**Problem to work on:**
Take the lines below from the one with "ATOM 64 N N" through the one with "ATOM 77 C CA" and print only them, exactly. Don't print the pictures.

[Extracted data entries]
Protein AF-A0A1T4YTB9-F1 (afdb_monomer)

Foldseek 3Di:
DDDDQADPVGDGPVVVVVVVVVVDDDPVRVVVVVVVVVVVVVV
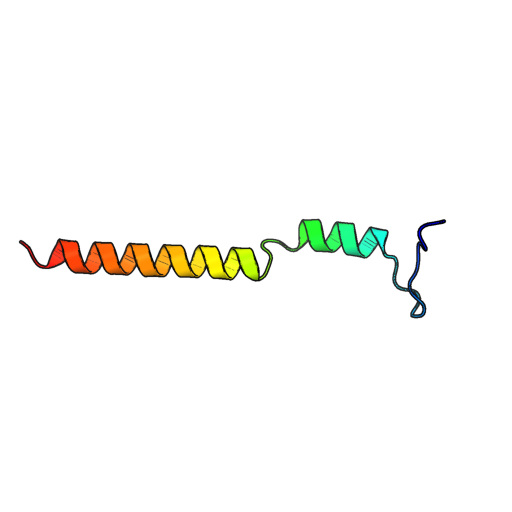VVVVVPPD

Structure (mmCIF, N/CA/C/O backbone):
data_AF-A0A1T4YTB9-F1
#
_entry.id   AF-A0A1T4YTB9-F1
#
loop_
_atom_site.group_PDB
_atom_site.id
_atom_site.type_symbol
_atom_site.label_atom_id
_atom_site.label_alt_id
_atom_site.label_comp_id
_atom_site.label_asym_id
_atom_site.label_entity_id
_atom_site.label_seq_id
_atom_site.pdbx_PDB_ins_code
_atom_site.Cartn_x
_atom_site.Cartn_y
_atom_site.Cartn_z
_atom_site.occupancy
_atom_site.B_iso_or_equiv
_atom_site.auth_seq_id
_atom_site.auth_comp_id
_atom_site.auth_asym_id
_atom_site.auth_atom_id
_atom_site.pdbx_PDB_model_num
ATOM 1 N N . MET A 1 1 ? 10.429 -15.887 -19.738 1.00 53.91 1 MET A N 1
ATOM 2 C CA . MET A 1 1 ? 9.963 -14.546 -20.150 1.00 53.91 1 MET A CA 1
ATOM 3 C C . MET A 1 1 ? 10.657 -13.522 -19.274 1.00 53.91 1 MET A C 1
ATOM 5 O O . MET A 1 1 ? 10.697 -13.718 -18.066 1.00 53.91 1 MET A O 1
ATOM 9 N N . GLU A 1 2 ? 11.242 -12.490 -19.868 1.00 69.69 2 GLU A N 1
ATOM 10 C CA . GLU A 1 2 ? 11.931 -11.424 -19.137 1.00 69.69 2 GLU A CA 1
ATOM 11 C C . GLU A 1 2 ? 10.900 -10.487 -18.483 1.00 69.69 2 GLU A C 1
ATOM 13 O O . GLU A 1 2 ? 9.921 -10.092 -19.124 1.00 69.69 2 GLU A O 1
ATOM 18 N N . LYS A 1 3 ? 11.066 -10.167 -17.193 1.00 78.25 3 LYS A N 1
ATOM 19 C CA . LYS A 1 3 ? 10.182 -9.214 -16.505 1.00 78.25 3 LYS A CA 1
ATOM 20 C C . LYS A 1 3 ? 10.536 -7.808 -16.982 1.00 78.25 3 LYS A C 1
ATOM 22 O O . LYS A 1 3 ? 11.655 -7.351 -16.772 1.00 78.25 3 LYS A O 1
ATOM 27 N N . LYS A 1 4 ? 9.586 -7.120 -17.620 1.00 83.19 4 LYS A N 1
ATOM 28 C CA . LYS A 1 4 ? 9.772 -5.726 -18.042 1.00 83.19 4 LYS A CA 1
ATOM 29 C C . LYS A 1 4 ? 9.982 -4.848 -16.806 1.00 83.19 4 LYS A C 1
ATOM 31 O O . LYS A 1 4 ? 9.193 -4.935 -15.872 1.00 83.19 4 LYS A O 1
ATOM 36 N N . LYS A 1 5 ? 11.027 -4.014 -16.822 1.00 92.19 5 LYS A N 1
ATOM 37 C CA . LYS A 1 5 ? 11.338 -3.061 -15.744 1.00 92.19 5 LYS A CA 1
ATOM 38 C C . LYS A 1 5 ? 10.418 -1.835 -15.760 1.00 92.19 5 LYS A C 1
ATOM 40 O O . LYS A 1 5 ? 10.037 -1.347 -14.705 1.00 92.19 5 LYS A O 1
ATOM 45 N N . TYR A 1 6 ? 10.038 -1.374 -16.951 1.00 96.56 6 TYR A N 1
ATOM 46 C CA . TYR A 1 6 ? 9.198 -0.193 -17.139 1.00 96.56 6 TYR A CA 1
ATOM 47 C C . TYR A 1 6 ? 7.876 -0.538 -17.830 1.00 96.56 6 TYR A C 1
ATOM 49 O O . TYR A 1 6 ? 7.812 -1.448 -18.664 1.00 96.56 6 TYR A O 1
ATOM 57 N N . THR A 1 7 ? 6.818 0.204 -17.505 1.00 95.25 7 THR A N 1
ATOM 58 C CA . THR A 1 7 ? 5.552 0.180 -18.255 1.00 95.25 7 THR A CA 1
ATOM 59 C C . THR A 1 7 ? 5.692 0.923 -19.589 1.00 95.25 7 THR A C 1
ATOM 61 O O . THR A 1 7 ? 6.678 1.617 -19.830 1.00 95.25 7 THR A O 1
ATOM 64 N N . VAL A 1 8 ? 4.682 0.824 -20.463 1.00 95.31 8 VAL A N 1
ATOM 65 C CA . VAL A 1 8 ? 4.634 1.593 -21.727 1.00 95.31 8 VAL A CA 1
ATOM 66 C C . VAL A 1 8 ? 4.674 3.105 -21.473 1.00 95.31 8 VAL A C 
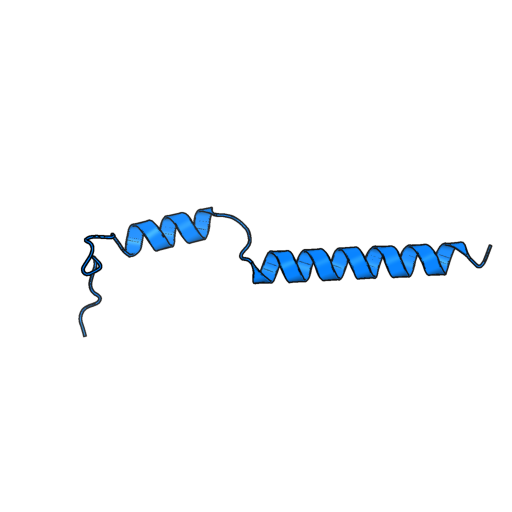1
ATOM 68 O O . VAL A 1 8 ? 5.227 3.849 -22.273 1.00 95.31 8 VAL A O 1
ATOM 71 N N . ALA A 1 9 ? 4.142 3.547 -20.334 1.00 96.12 9 ALA A N 1
ATOM 72 C CA . ALA A 1 9 ? 4.185 4.938 -19.901 1.00 96.12 9 ALA A CA 1
ATOM 73 C C . ALA A 1 9 ? 5.519 5.335 -19.228 1.00 96.12 9 ALA A C 1
ATOM 75 O O . ALA A 1 9 ? 5.649 6.466 -18.772 1.00 96.12 9 ALA A O 1
ATOM 76 N N . GLY A 1 10 ? 6.502 4.428 -19.137 1.00 96.31 10 GLY A N 1
ATOM 77 C CA . GLY A 1 10 ? 7.810 4.691 -18.526 1.00 96.31 10 GLY A CA 1
ATOM 78 C C . GLY A 1 10 ? 7.855 4.556 -17.000 1.00 96.31 10 GLY A C 1
ATOM 79 O O . GLY A 1 10 ? 8.841 4.946 -16.384 1.00 96.31 10 GLY A O 1
ATOM 80 N N . THR A 1 11 ? 6.820 3.999 -16.367 1.00 96
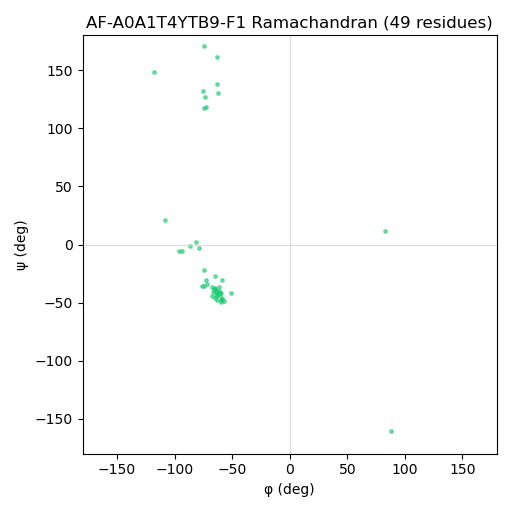.75 11 THR A N 1
ATOM 81 C CA . THR A 1 11 ? 6.786 3.799 -14.907 1.00 96.75 11 THR A CA 1
ATOM 82 C C . THR A 1 11 ? 7.705 2.653 -14.491 1.00 96.75 11 THR A C 1
ATOM 84 O O . THR A 1 11 ? 7.542 1.550 -15.011 1.00 96.75 11 THR A O 1
ATOM 87 N N . ASP A 1 12 ? 8.622 2.883 -13.546 1.00 97.38 12 ASP A N 1
ATOM 88 C CA . ASP A 1 12 ? 9.478 1.834 -12.971 1.00 97.38 12 ASP A CA 1
ATOM 89 C C . ASP A 1 12 ? 8.668 0.916 -12.045 1.00 97.38 12 ASP A C 1
ATOM 91 O O . ASP A 1 12 ? 8.100 1.354 -11.043 1.00 97.38 12 ASP A O 1
ATOM 95 N N . ILE A 1 13 ? 8.600 -0.368 -12.387 1.00 96.62 13 ILE A N 1
ATOM 96 C CA . ILE A 1 13 ? 7.800 -1.355 -11.658 1.00 96.62 13 ILE A CA 1
ATOM 97 C C . ILE A 1 13 ? 8.414 -1.686 -10.294 1.00 96.62 13 ILE A C 1
ATOM 99 O O . ILE A 1 13 ? 7.670 -1.952 -9.348 1.00 96.62 13 ILE A O 1
ATOM 103 N N . GLU A 1 14 ? 9.742 -1.687 -10.170 1.00 96.38 14 GLU A N 1
ATOM 104 C CA . GLU A 1 14 ? 10.392 -2.042 -8.905 1.00 96.38 14 GLU A CA 1
ATOM 105 C C . GLU A 1 14 ? 10.268 -0.909 -7.883 1.00 96.38 14 GLU A C 1
ATOM 107 O O . GLU A 1 14 ? 10.001 -1.172 -6.710 1.00 96.38 14 GLU A O 1
ATOM 112 N N . GLU A 1 15 ? 10.328 0.346 -8.333 1.00 96.75 15 GLU A N 1
ATOM 113 C CA . GLU A 1 15 ? 10.091 1.493 -7.449 1.00 96.75 15 GLU A CA 1
ATOM 114 C C . GLU A 1 15 ? 8.640 1.544 -6.957 1.00 96.75 15 GLU A C 1
ATOM 116 O O . GLU A 1 15 ? 8.390 1.756 -5.772 1.00 96.75 15 GLU A O 1
ATOM 121 N N . VAL A 1 16 ? 7.666 1.257 -7.826 1.00 96.62 16 VAL A N 1
ATOM 122 C CA . VAL A 1 16 ? 6.252 1.192 -7.416 1.00 96.62 16 VAL A CA 1
ATOM 123 C C . VAL A 1 16 ? 6.020 0.102 -6.371 1.00 96.62 16 VAL A C 1
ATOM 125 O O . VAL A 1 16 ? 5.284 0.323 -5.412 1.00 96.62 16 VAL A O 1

**Written solution:**
ATOM 64 N N . VAL A 1 8 ? 4.682 0.824 -20.463 1.00 95.31 8 VAL A N 1
ATOM 65 C CA . VAL A 1 8 ? 4.634 1.593 -21.727 1.00 95.31 8 VAL A CA 1
ATOM 66 C C . VAL A 1 8 ? 4.674 3.105 -21.473 1.00 95.31 8 VAL A C 
1
ATOM 68 O O . VAL A 1 8 ? 5.227 3.849 -22.273 1.00 95.31 8 VAL A O 1
ATOM 71 N N . ALA A 1 9 ? 4.142 3.547 -20.334 1.00 96.12 9 ALA A N 1
ATOM 72 C CA . ALA A 1 9 ? 4.185 4.938 -19.901 1.00 96.12 9 ALA A CA 1
ATOM 73 C C . ALA A 1 9 ? 5.519 5.335 -19.228 1.00 96.12 9 ALA A C 1
ATOM 75 O O . ALA A 1 9 ? 5.649 6.466 -18.772 1.00 96.12 9 ALA A O 1
ATOM 76 N N . GLY A 1 10 ? 6.502 4.428 -19.137 1.00 96.31 10 GLY A N 1
ATOM 77 C CA . GLY A 1 10 ? 7.810 4.691 -18.526 1.00 96.31 10 GLY A CA 1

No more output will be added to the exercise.